**Source material:**
★ ★ ★ ★ ★ ★ ★

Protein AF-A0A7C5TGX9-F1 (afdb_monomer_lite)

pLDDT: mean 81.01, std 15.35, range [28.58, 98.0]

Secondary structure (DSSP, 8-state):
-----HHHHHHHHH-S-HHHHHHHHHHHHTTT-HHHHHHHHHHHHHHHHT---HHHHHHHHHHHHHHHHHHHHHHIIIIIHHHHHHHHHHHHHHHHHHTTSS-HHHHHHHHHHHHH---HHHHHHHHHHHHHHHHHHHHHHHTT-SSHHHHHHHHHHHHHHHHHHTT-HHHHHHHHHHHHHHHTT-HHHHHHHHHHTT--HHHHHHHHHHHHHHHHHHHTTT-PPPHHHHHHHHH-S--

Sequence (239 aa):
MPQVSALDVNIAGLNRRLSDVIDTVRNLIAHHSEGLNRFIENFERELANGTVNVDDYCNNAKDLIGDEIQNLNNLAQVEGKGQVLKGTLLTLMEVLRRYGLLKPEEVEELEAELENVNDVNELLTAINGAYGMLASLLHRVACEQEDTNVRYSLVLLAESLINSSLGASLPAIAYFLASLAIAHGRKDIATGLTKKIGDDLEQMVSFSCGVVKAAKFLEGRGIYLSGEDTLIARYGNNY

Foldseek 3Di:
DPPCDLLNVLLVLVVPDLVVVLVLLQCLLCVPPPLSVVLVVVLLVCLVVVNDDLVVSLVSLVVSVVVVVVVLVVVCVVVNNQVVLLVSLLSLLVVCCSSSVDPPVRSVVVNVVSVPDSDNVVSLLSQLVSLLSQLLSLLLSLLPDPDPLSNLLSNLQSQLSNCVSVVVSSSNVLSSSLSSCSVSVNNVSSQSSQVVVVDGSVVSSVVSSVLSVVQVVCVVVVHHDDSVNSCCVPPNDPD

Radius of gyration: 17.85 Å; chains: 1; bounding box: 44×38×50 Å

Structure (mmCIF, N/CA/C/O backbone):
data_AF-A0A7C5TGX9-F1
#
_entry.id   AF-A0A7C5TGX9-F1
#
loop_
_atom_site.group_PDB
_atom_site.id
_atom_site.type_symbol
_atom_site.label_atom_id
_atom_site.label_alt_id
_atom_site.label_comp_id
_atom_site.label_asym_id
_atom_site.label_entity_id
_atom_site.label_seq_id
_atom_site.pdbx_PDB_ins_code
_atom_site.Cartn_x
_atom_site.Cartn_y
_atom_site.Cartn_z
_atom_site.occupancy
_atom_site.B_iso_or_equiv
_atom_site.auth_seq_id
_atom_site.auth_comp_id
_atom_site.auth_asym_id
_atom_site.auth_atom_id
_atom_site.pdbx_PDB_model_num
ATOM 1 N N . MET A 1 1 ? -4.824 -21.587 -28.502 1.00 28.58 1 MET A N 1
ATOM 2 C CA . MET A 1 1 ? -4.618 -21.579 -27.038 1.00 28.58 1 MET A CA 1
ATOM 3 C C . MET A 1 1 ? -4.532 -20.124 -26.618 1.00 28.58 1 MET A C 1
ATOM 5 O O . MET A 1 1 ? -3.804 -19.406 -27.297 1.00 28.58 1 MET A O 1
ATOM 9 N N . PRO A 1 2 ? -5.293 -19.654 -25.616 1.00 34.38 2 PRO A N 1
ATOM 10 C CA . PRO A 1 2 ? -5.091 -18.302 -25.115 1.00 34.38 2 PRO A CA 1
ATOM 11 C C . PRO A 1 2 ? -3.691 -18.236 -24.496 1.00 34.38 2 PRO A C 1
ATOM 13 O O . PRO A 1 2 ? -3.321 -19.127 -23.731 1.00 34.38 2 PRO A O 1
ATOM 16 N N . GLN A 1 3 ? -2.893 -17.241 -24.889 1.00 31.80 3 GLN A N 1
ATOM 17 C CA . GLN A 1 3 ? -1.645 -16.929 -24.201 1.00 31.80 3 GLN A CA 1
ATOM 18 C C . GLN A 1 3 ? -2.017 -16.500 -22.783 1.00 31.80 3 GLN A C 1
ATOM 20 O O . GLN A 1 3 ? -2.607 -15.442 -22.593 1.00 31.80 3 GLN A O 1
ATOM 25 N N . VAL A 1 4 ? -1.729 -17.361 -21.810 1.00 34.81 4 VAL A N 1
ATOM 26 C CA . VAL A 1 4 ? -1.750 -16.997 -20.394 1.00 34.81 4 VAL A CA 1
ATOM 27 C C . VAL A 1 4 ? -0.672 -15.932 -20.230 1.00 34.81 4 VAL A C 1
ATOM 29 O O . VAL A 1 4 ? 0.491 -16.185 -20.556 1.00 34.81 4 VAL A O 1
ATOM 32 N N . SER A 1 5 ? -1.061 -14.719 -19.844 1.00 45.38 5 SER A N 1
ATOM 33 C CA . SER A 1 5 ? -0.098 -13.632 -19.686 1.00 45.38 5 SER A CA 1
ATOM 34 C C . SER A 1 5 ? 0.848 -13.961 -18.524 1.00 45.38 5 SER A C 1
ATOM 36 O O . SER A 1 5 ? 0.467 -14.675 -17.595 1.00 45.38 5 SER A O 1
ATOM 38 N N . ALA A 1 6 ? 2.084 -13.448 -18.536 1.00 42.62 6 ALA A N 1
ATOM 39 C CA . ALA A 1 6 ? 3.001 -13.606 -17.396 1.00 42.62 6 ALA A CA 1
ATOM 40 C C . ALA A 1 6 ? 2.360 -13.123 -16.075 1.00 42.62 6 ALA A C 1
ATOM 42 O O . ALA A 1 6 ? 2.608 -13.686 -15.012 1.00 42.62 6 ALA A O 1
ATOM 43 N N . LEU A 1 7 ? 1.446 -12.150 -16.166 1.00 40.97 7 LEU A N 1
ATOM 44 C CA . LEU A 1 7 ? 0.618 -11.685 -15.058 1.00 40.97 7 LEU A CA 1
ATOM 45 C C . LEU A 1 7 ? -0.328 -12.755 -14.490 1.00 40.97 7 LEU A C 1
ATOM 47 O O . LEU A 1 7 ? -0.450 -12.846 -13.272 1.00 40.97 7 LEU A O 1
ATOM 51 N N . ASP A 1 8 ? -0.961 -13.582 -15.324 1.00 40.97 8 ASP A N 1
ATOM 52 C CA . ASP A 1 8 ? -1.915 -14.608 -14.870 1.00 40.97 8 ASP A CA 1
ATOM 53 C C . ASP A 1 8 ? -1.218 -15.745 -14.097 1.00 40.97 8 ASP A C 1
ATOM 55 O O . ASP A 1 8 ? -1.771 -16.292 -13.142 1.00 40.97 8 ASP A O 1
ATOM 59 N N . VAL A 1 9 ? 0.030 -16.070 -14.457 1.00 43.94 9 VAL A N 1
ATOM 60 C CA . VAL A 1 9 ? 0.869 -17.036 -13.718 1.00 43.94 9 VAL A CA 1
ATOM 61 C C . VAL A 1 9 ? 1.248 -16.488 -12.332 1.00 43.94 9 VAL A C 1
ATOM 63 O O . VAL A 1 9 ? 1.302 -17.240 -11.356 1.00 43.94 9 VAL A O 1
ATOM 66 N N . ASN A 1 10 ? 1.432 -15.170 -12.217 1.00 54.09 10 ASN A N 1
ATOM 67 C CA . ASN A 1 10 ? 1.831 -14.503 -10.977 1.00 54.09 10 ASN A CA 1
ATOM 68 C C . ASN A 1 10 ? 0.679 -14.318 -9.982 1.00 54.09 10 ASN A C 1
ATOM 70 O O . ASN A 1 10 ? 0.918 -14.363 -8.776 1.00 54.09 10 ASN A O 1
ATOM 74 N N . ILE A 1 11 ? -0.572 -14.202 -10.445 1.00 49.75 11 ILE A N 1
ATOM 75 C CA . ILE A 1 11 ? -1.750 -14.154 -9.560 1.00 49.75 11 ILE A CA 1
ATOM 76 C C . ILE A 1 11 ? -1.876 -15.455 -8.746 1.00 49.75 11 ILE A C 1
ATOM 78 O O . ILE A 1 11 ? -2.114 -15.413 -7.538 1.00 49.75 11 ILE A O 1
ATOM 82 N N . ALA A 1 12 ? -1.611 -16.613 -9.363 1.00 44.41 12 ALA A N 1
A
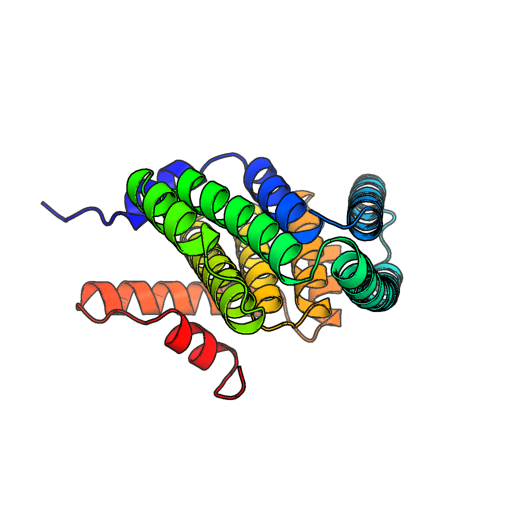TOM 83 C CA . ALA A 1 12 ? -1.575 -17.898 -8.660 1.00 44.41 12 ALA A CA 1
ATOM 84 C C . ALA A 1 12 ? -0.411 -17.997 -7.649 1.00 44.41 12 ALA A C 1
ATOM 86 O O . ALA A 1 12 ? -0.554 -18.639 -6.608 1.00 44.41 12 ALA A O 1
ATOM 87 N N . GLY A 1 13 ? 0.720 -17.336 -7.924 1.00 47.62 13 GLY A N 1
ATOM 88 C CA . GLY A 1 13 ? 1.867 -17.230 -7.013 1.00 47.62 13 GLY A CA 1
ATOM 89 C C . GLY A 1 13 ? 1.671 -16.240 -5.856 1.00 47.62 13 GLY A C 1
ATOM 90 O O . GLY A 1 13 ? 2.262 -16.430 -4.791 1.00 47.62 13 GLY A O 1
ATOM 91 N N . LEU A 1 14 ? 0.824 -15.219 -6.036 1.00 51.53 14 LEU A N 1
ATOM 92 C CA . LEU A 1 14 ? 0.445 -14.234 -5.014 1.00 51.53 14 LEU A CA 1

★ ★ ★ ★ ★ ★ ★

**Your assignment:** Set down precisely the lines above between the line holding "ATOM 52 C CA" and the line holding "ATOM 78 O O", inclusive, and nothing beyond them.

**Written answer:**
ATOM 52 C CA . ASP A 1 8 ? -1.915 -14.608 -14.870 1.00 40.97 8 ASP A CA 1
ATOM 53 C C . ASP A 1 8 ? -1.218 -15.745 -14.097 1.00 40.97 8 ASP A C 1
ATOM 55 O O . ASP A 1 8 ? -1.771 -16.292 -13.142 1.00 40.97 8 ASP A O 1
ATOM 59 N N . VAL A 1 9 ? 0.030 -16.070 -14.457 1.00 43.94 9 VAL A N 1
ATOM 60 C CA . VAL A 1 9 ? 0.869 -17.036 -13.718 1.00 43.94 9 VAL A CA 1
ATOM 61 C C . VAL A 1 9 ? 1.248 -16.488 -12.332 1.00 43.94 9 VAL A C 1
ATOM 63 O O . VAL A 1 9 ? 1.302 -17.240 -11.356 1.00 43.94 9 VAL A O 1
ATOM 66 N N . ASN A 1 10 ? 1.432 -15.170 -12.217 1.00 54.09 10 ASN A N 1
ATOM 67 C CA . ASN A 1 10 ? 1.831 -14.503 -10.977 1.00 54.09 10 ASN A CA 1
ATOM 68 C C . ASN A 1 10 ? 0.679 -14.318 -9.982 1.00 54.09 10 ASN A C 1
ATOM 70 O O . ASN A 1 10 ? 0.918 -14.363 -8.776 1.00 54.09 10 ASN A O 1
ATOM 74 N N . ILE A 1 11 ? -0.572 -14.202 -10.445 1.00 49.75 11 ILE A N 1
ATOM 75 C CA . ILE A 1 11 ? -1.750 -14.154 -9.560 1.00 49.75 11 ILE A CA 1
ATOM 76 C C . ILE A 1 11 ? -1.876 -15.455 -8.746 1.00 49.75 11 ILE A C 1
ATOM 78 O O . ILE A 1 11 ? -2.114 -15.413 -7.538 1.00 49.75 11 ILE A O 1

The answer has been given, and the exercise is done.